The generic nature of the rules that can be configured for RASP technologies means that they can disable the most common execution vectors exploited by zero day attacks. For example, a RASP enabled Java Virtual Machine can be configured to deny the creation of client and server sockets or file descriptors, either entirely if the application has no need of them or within accepted port ranges and specific file locations respectively.

While the vulnerability still exists in the application logic, exploits are rendered harmless and alerts can be raised for further investigation when illicit attempts are made to access protected resources.

Virtual Patching

Virtual patching is the ability to host legacy code within a virtual container that effectively secures the application as if it was running in an updated and compliant version of the runtime. For example, many enterprises cannot update critical legacy Java applications as they are incompatible with newer versions of the Java Virtual Machine and yet the cost of upgrading the code can also be too prohibitive or the option to upgrade may simply not be possible due to lack of expertise.

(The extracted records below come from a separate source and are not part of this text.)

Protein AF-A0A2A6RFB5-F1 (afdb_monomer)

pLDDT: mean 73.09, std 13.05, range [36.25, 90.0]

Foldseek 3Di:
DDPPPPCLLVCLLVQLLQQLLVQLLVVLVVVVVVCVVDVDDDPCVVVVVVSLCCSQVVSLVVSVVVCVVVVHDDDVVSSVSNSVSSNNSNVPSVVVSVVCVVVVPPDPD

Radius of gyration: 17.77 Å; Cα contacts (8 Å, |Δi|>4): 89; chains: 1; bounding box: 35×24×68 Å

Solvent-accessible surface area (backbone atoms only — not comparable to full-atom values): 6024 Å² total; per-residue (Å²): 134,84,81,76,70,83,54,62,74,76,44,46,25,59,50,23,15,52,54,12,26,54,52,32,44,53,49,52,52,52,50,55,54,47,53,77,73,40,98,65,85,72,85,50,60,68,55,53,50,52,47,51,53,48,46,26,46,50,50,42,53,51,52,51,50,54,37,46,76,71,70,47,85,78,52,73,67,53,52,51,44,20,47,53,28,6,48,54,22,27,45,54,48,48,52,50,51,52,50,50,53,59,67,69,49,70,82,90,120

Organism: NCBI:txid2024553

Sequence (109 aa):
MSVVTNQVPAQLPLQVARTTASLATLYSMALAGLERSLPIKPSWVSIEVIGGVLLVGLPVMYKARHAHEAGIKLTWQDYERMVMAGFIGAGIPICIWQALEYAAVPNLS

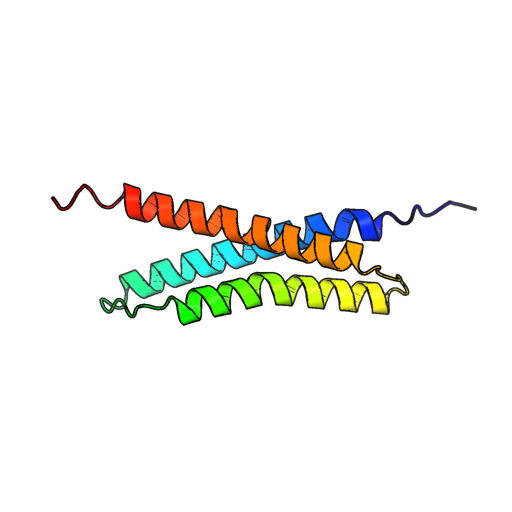Mean predicted aligned error: 10.41 Å

Structure (mmCIF, N/CA/C/O backbone):
data_AF-A0A2A6RFB5-F1
#
_entry.id   AF-A0A2A6RFB5-F1
#
loop_
_atom_site.group_PDB
_atom_site.id
_atom_site.type_symbol
_atom_site.label_atom_id
_atom_site.label_alt_id
_atom_site.label_comp_id
_atom_site.label_asym_id
_atom_site.label_entity_id
_atom_site.label_seq_id
_atom_site.pdbx_PDB_ins_code
_atom_site.Cartn_x
_atom_site.Cartn_y
_atom_site.Cartn_z
_atom_site.occupancy
_atom_site.B_iso_or_equiv
_atom_site.auth_seq_id
_atom_site.auth_comp_id
_atom_site.auth_asym_id
_atom_site.auth_atom_id
_atom_site.pdbx_PDB_model_num
ATOM 1 N N . MET A 1 1 ? -8.397 12.282 33.678 1.00 36.25 1 MET A N 1
ATOM 2 C CA . MET A 1 1 ? -8.660 11.300 32.603 1.00 36.25 1 MET A CA 1
ATOM 3 C C . MET A 1 1 ? -8.161 11.898 31.300 1.00 36.25 1 MET A C 1
ATOM 5 O O . MET A 1 1 ? -8.763 12.847 30.822 1.00 36.25 1 MET A O 1
ATOM 9 N N . SER A 1 2 ? -7.019 11.430 30.791 1.00 40.28 2 SER A N 1
ATOM 10 C CA . SER A 1 2 ? -6.524 11.863 29.481 1.00 40.28 2 SER A CA 1
ATOM 11 C C . SER A 1 2 ? -7.371 11.172 28.419 1.00 40.28 2 SER A C 1
ATOM 13 O O . SER A 1 2 ? -7.397 9.943 28.360 1.00 40.28 2 SER A O 1
ATOM 15 N N . VAL A 1 3 ? -8.124 11.949 27.644 1.00 47.41 3 VAL A N 1
ATOM 16 C CA . VAL A 1 3 ? -8.808 11.457 26.450 1.00 47.41 3 VAL A CA 1
ATOM 17 C C . VAL A 1 3 ? -7.701 11.092 25.468 1.00 47.41 3 VAL A C 1
ATOM 19 O O . VAL A 1 3 ? -7.170 11.953 24.774 1.00 47.41 3 VAL A O 1
ATOM 22 N N . VAL A 1 4 ? -7.294 9.821 25.455 1.00 53.84 4 VAL A N 1
ATOM 23 C CA . VAL A 1 4 ? -6.497 9.268 24.361 1.00 53.84 4 VAL A CA 1
ATOM 24 C C . VAL A 1 4 ? -7.429 9.279 23.162 1.00 53.84 4 VAL A C 1
ATOM 26 O O . VAL A 1 4 ? -8.237 8.376 22.963 1.00 53.84 4 VAL A O 1
ATOM 29 N N . THR A 1 5 ? -7.406 10.389 22.433 1.00 53.03 5 THR A N 1
ATOM 30 C CA . THR A 1 5 ? -8.155 10.576 21.202 1.00 53.03 5 THR A CA 1
ATOM 31 C C . THR A 1 5 ? -7.883 9.357 20.329 1.00 53.03 5 THR A C 1
ATOM 33 O O . THR A 1 5 ? -6.724 9.081 20.019 1.00 53.03 5 THR A O 1
ATOM 36 N N . ASN A 1 6 ? -8.935 8.613 19.977 1.00 52.38 6 ASN A N 1
ATOM 37 C CA . ASN A 1 6 ? -8.925 7.495 19.029 1.00 52.38 6 ASN A CA 1
ATOM 38 C C . ASN A 1 6 ? -8.456 7.998 17.645 1.00 52.38 6 ASN A C 1
ATOM 40 O O . ASN A 1 6 ? -9.241 8.162 16.720 1.00 52.38 6 ASN A O 1
ATOM 44 N N . GLN A 1 7 ? -7.170 8.321 17.516 1.00 55.50 7 GLN A N 1
ATOM 45 C CA . GLN A 1 7 ? -6.514 8.837 16.311 1.00 55.50 7 GLN A CA 1
ATOM 46 C C . GLN A 1 7 ? -6.066 7.697 15.394 1.00 55.50 7 GLN A C 1
ATOM 48 O O . GLN A 1 7 ? -5.754 7.928 14.229 1.00 55.50 7 GLN A O 1
ATOM 53 N N . VAL A 1 8 ? -6.052 6.462 15.905 1.00 60.09 8 VAL A N 1
ATOM 54 C CA . VAL A 1 8 ? -5.606 5.284 15.160 1.00 60.09 8 VAL A CA 1
ATOM 55 C C . VAL A 1 8 ? -6.413 5.086 13.869 1.00 60.09 8 VAL A C 1
ATOM 57 O O . VAL A 1 8 ? -5.769 5.014 12.826 1.00 60.09 8 VAL A O 1
ATOM 60 N N . PRO A 1 9 ? -7.766 5.118 13.854 1.00 61.28 9 PRO A N 1
ATOM 61 C CA . PRO A 1 9 ? -8.541 4.896 12.627 1.00 61.28 9 PRO A CA 1
ATOM 62 C C . PRO A 1 9 ? -8.239 5.920 11.526 1.00 61.28 9 PRO A C 1
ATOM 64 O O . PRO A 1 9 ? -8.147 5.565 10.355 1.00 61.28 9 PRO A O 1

Such applications are normally replaced with entirely new applications over time however, until they are replaced they pose a significant risk to the business, one that is potentially legally unacceptable.

RASP implementations with virtual patching capability give the business the option of safely containing legacy applications, running them on up to date and compliant runtime environments but without requiring the recompilation or the code changes that would be demanded by a physical upgrade.

The latest forms of virtual patching can use the same mechanism to replicate critical patch updates giving businesses the option of obviating the need to apply critical binary patches. For large enterprises with 90-day patching cycles that demand considerable orchestration between development teams and operations to organize and system downtime to deploy, this aspect of virtual patching provides considerable cost saving and reduced risk when compared to binary updates.

Evaluating RASP Technologies

Not all RASP implementations are the same and enterprise users need to consider the impact of integrating and deploying RASP technologies in their IT estates. These organizations should carefully measure the impact of any code or configuration changes that may be required to enable RASP on the applications that run on their platforms.

What may seem to be a trivial code or configuration change, when scaled to hundreds or thousands of applications can considerably slow down or reduce the adoption of RASP among application owners who will be responsible for making those changes.

Another common critique of RASP is the expected performance impact runtime analysis and protection. While it is true that early implementation of RASP could cause as much as 10% increase in response times within the application tier, performance is constantly improving with many vendors claiming 5% or less impact on application response times.

It should also be remembered that rewriting insecure code to carry out the kind of protection delivered by RASP will in most instances cause a similar impact to performance.

2015 saw a number of RASP vendors deploy their products into production environments at the enterprise scale and a year on, we find the majority of these deployments to have met the expectations of customers and piqued the interest of their competitors. These early adopters are now driving the refinement of RASP technologies and we can expect the rate of adoption of RASP to continue to increase.